• **EXERCISE PROMPT**
Transcribe exactly the lines that fall between the one holding "ATOM 106 C CA" and the one holding "ATOM 113 C CA", inclusive, from the entries below.

• **DATA FOR ANALYSIS**

* * * *

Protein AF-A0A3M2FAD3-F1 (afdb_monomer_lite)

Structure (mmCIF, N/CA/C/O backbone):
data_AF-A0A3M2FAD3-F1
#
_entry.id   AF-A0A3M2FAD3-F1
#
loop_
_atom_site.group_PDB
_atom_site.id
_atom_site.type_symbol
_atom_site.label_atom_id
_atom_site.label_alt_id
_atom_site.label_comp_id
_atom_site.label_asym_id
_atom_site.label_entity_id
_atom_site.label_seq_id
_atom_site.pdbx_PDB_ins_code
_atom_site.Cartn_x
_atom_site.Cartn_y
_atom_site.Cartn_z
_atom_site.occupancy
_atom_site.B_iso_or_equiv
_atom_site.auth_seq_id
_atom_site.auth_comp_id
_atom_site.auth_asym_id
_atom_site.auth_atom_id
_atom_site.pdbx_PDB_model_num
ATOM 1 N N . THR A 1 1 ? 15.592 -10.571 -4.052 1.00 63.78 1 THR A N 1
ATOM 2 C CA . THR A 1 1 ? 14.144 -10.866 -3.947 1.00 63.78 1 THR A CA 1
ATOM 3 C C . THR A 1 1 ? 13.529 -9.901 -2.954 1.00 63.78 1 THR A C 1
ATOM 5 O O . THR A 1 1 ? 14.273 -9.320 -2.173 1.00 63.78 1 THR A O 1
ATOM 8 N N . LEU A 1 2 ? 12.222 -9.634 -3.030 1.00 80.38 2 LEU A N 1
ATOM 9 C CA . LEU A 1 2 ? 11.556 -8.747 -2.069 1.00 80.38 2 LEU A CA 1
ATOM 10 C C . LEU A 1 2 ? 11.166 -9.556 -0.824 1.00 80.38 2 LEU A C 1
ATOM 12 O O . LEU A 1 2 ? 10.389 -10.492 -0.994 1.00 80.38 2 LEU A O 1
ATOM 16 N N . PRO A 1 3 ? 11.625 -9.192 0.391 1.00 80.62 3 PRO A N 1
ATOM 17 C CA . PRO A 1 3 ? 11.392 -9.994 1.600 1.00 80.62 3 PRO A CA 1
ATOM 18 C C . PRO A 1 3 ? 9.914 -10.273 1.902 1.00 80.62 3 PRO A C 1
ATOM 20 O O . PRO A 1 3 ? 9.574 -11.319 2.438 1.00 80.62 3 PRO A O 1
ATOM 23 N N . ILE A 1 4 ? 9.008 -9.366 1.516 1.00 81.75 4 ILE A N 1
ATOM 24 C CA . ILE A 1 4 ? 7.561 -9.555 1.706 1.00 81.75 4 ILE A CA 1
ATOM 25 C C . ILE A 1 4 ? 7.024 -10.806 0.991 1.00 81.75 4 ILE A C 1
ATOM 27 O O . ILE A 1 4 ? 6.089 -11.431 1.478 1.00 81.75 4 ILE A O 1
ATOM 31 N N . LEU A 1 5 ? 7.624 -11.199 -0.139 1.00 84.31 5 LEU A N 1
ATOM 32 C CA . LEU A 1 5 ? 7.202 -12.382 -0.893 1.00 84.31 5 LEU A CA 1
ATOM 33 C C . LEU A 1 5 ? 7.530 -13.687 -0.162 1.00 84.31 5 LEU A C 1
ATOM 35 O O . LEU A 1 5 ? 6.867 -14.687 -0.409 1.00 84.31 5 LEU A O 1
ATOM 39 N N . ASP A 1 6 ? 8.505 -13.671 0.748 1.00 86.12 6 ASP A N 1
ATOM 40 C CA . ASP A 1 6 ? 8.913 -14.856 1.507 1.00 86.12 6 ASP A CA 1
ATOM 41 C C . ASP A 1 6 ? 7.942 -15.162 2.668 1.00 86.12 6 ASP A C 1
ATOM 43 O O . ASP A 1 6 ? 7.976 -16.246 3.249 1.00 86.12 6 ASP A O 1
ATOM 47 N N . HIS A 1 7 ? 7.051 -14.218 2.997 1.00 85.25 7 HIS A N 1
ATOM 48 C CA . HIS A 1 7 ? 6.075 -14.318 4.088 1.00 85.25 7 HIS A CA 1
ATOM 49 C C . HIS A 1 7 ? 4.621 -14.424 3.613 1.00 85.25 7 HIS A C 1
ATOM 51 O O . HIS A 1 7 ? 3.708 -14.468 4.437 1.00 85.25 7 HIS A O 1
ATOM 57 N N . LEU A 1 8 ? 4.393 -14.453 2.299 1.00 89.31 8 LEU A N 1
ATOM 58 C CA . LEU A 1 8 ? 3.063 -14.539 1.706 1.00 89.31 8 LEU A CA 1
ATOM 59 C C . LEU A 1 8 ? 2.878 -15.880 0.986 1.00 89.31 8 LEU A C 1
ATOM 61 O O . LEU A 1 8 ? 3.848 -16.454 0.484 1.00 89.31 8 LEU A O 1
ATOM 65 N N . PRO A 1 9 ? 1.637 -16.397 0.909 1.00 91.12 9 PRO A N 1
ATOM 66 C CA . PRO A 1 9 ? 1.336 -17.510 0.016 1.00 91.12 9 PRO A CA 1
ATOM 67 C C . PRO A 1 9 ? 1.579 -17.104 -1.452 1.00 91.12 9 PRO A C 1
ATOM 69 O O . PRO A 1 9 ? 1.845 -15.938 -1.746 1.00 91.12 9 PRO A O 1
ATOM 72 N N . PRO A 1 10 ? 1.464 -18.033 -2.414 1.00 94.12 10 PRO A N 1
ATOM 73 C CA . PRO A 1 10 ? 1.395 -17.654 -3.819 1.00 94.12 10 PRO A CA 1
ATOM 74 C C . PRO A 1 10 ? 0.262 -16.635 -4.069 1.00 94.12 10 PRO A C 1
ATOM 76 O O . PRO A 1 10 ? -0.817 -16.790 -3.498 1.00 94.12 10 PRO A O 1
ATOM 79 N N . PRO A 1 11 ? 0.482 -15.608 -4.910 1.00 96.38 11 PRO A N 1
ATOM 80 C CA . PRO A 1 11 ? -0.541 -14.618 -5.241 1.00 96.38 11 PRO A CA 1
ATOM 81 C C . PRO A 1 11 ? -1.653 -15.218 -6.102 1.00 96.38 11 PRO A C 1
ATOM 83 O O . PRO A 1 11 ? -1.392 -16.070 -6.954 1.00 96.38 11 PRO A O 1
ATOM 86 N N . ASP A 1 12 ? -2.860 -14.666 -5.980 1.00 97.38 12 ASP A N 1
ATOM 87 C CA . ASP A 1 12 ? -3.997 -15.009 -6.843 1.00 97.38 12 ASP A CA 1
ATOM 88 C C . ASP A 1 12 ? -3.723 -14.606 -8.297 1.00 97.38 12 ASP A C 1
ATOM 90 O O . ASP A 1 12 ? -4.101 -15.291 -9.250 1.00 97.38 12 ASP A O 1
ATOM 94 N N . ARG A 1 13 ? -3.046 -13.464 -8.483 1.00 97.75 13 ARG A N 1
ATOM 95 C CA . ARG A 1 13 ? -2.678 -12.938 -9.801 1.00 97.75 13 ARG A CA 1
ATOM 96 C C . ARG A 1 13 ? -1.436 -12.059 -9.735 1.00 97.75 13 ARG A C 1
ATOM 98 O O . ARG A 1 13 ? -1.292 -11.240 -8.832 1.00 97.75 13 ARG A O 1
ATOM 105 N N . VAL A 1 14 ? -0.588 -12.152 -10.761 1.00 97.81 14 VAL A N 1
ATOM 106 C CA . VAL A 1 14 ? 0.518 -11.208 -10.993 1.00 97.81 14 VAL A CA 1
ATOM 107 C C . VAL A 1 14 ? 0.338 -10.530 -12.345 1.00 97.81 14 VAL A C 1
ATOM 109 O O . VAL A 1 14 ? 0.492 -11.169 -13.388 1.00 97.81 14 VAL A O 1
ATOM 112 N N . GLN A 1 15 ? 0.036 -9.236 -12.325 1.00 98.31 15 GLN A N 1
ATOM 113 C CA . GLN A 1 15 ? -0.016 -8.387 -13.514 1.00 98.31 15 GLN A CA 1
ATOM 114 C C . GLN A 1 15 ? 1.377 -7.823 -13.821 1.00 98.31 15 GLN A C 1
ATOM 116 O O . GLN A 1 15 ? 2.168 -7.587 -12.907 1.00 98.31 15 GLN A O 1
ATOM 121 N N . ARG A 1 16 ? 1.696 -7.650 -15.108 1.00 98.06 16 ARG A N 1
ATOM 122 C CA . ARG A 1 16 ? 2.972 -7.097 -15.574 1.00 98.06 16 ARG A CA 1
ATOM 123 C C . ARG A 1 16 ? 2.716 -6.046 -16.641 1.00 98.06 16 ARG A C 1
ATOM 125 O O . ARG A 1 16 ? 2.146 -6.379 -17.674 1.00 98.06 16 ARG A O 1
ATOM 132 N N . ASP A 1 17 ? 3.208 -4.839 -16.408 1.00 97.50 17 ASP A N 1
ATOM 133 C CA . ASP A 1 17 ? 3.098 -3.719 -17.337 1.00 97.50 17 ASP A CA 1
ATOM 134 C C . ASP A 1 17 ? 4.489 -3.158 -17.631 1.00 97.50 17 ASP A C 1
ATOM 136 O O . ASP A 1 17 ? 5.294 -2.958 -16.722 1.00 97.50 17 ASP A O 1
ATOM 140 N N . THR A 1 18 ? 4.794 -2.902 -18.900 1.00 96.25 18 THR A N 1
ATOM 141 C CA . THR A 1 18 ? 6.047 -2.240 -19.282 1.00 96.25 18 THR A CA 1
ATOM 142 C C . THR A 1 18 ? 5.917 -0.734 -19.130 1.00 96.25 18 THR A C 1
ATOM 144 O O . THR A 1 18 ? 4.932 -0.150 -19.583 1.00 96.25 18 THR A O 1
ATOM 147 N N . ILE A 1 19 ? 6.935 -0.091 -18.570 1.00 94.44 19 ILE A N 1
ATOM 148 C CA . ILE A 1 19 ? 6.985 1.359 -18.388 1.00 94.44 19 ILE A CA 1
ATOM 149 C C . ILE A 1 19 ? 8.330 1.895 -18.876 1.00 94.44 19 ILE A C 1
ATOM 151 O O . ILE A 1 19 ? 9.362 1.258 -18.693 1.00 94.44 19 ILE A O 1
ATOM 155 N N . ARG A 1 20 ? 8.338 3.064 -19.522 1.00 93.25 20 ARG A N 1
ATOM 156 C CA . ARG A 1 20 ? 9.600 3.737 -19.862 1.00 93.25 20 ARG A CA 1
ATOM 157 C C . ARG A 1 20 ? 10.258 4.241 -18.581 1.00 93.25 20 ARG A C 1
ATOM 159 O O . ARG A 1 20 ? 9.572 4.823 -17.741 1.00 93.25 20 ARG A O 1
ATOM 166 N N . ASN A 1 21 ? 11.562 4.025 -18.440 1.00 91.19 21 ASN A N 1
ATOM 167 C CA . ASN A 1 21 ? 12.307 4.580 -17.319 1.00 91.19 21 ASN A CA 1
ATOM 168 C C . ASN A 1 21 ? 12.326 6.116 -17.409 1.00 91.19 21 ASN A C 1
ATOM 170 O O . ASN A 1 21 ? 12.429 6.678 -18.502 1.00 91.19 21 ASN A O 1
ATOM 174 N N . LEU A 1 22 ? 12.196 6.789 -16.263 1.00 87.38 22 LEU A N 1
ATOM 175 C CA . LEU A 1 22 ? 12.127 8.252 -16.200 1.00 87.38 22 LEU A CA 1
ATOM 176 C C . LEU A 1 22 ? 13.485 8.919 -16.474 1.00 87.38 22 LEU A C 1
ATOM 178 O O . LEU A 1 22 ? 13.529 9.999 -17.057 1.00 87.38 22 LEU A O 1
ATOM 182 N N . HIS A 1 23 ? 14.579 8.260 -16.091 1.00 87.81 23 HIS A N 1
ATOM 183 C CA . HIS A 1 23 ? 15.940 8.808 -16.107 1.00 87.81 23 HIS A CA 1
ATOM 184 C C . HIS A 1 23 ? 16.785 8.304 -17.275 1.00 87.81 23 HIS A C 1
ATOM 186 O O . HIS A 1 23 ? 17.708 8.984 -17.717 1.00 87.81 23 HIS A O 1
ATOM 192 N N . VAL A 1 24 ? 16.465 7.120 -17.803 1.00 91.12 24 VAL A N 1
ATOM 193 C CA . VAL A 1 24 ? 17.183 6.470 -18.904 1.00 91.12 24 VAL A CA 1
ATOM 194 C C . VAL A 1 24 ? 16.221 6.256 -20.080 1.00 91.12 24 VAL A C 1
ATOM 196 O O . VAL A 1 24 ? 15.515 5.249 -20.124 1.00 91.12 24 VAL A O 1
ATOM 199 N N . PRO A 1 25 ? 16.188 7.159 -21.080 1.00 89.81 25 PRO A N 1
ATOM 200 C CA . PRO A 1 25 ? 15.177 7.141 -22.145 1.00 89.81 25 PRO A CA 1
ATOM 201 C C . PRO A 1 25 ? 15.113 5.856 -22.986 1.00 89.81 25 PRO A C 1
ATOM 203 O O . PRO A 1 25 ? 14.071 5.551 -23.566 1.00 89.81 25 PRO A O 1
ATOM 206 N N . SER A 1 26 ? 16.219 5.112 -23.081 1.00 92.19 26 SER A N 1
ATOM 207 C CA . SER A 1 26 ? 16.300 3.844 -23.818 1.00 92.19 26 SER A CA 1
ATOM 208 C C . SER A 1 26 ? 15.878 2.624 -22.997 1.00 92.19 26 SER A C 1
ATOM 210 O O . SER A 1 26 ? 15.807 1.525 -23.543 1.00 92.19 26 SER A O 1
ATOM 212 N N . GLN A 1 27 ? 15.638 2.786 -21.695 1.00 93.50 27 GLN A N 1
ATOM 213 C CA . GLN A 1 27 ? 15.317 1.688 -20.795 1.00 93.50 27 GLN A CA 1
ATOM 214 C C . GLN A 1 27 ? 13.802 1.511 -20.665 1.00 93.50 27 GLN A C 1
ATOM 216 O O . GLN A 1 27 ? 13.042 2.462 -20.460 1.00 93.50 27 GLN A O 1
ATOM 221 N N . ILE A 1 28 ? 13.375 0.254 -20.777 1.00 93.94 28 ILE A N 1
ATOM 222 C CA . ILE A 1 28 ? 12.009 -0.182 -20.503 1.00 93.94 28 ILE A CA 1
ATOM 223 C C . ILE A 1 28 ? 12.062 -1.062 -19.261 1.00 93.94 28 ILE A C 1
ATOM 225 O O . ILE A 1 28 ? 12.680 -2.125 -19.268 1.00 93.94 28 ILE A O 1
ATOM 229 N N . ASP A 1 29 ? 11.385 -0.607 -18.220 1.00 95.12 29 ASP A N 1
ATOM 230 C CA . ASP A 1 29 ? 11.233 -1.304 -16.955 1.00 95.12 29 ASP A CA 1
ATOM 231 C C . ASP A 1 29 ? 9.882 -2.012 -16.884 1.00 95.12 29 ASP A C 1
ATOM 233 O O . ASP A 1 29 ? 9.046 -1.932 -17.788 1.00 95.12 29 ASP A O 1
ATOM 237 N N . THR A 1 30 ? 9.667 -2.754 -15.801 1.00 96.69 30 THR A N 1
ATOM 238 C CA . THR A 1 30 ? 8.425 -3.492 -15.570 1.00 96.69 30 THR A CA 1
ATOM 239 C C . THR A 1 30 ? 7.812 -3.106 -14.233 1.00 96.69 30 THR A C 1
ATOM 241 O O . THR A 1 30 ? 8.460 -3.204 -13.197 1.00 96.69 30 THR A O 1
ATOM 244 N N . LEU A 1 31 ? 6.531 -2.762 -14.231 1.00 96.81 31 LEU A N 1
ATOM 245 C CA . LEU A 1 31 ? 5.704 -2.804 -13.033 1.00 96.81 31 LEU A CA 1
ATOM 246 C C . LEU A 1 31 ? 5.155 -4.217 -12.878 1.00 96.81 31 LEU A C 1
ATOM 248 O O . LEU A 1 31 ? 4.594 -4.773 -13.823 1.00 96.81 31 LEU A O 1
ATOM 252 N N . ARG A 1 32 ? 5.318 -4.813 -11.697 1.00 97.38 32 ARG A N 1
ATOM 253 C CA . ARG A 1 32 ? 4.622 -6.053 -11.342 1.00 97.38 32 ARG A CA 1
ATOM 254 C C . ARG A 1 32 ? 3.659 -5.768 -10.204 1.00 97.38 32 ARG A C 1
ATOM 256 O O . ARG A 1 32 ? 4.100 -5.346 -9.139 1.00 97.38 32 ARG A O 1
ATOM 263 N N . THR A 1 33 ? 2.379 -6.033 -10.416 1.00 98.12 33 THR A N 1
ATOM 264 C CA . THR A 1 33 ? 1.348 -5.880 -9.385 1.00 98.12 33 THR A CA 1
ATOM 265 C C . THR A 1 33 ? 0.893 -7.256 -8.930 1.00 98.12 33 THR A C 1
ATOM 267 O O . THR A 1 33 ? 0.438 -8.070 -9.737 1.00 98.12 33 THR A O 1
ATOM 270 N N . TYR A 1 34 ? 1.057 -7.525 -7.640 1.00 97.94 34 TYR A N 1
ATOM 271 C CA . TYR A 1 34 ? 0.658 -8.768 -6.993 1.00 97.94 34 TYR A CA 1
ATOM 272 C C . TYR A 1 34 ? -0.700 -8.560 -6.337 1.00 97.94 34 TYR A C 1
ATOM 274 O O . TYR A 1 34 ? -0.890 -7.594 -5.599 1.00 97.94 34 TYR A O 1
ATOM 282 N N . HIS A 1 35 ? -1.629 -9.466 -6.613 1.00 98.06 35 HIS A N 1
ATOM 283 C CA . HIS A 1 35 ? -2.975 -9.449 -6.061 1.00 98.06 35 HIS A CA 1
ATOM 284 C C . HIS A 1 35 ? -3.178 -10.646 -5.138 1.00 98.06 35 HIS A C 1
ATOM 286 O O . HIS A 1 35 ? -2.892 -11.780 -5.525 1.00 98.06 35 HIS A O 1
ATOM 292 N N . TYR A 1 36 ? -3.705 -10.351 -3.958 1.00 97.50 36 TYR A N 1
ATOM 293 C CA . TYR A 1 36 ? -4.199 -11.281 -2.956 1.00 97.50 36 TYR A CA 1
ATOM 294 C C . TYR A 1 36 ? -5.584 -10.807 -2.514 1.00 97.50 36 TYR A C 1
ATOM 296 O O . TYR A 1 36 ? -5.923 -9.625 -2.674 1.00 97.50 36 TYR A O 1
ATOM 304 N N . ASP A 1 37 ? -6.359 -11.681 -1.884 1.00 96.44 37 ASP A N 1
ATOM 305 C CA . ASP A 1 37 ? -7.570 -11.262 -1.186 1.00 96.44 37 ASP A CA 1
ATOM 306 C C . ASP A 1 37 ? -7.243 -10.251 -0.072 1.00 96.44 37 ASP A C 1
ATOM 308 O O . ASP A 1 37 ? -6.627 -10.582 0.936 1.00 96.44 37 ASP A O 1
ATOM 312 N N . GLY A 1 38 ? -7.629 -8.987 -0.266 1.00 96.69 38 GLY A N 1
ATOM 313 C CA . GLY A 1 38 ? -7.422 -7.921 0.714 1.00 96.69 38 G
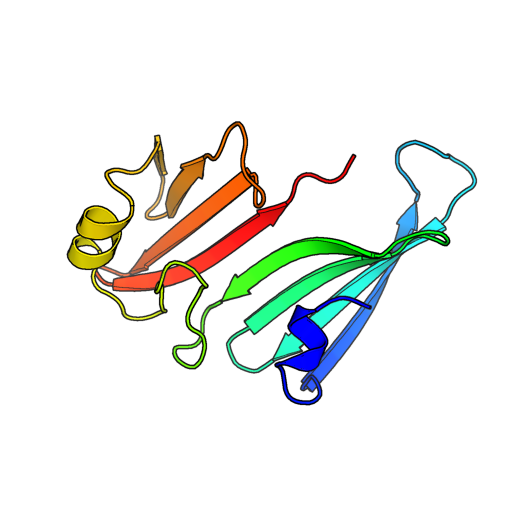LY A CA 1
ATOM 314 C C . GLY A 1 38 ? -6.022 -7.296 0.765 1.00 96.69 38 GLY A C 1
ATOM 315 O O . GLY A 1 38 ? -5.802 -6.424 1.609 1.00 96.69 38 GLY A O 1
ATOM 316 N N . LEU A 1 39 ? -5.100 -7.679 -0.123 1.00 97.44 39 LEU A N 1
ATOM 317 C CA . LEU A 1 39 ? -3.769 -7.076 -0.259 1.00 97.44 39 LEU A CA 1
ATOM 318 C C . LEU A 1 39 ? -3.389 -6.945 -1.737 1.00 97.44 39 LEU A C 1
ATOM 320 O O . LEU A 1 39 ? -3.421 -7.904 -2.503 1.00 97.44 39 LEU A O 1
ATOM 324 N N . VAL A 1 40 ? -2.957 -5.752 -2.129 1.00 97.75 40 VAL A N 1
ATOM 325 C CA . VAL A 1 40 ? -2.368 -5.490 -3.444 1.00 97.75 40 VAL A CA 1
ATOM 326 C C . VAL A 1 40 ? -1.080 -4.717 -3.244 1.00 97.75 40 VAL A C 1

* * * *

• **SOLVED PROBLEM**
ATOM 106 C CA . VAL A 1 14 ? 0.518 -11.208 -10.993 1.00 97.81 14 VAL A CA 1
ATOM 107 C C . VAL A 1 14 ? 0.338 -10.530 -12.345 1.00 97.81 14 VAL A C 1
ATOM 109 O O . VAL A 1 14 ? 0.492 -11.169 -13.388 1.00 97.81 14 VAL A O 1
ATOM 112 N N . GLN A 1 15 ? 0.036 -9.236 -12.325 1.00 98.31 15 GLN A N 1
ATOM 113 C CA . GLN A 1 15 ? -0.016 -8.387 -13.514 1.00 98.31 15 GLN A CA 1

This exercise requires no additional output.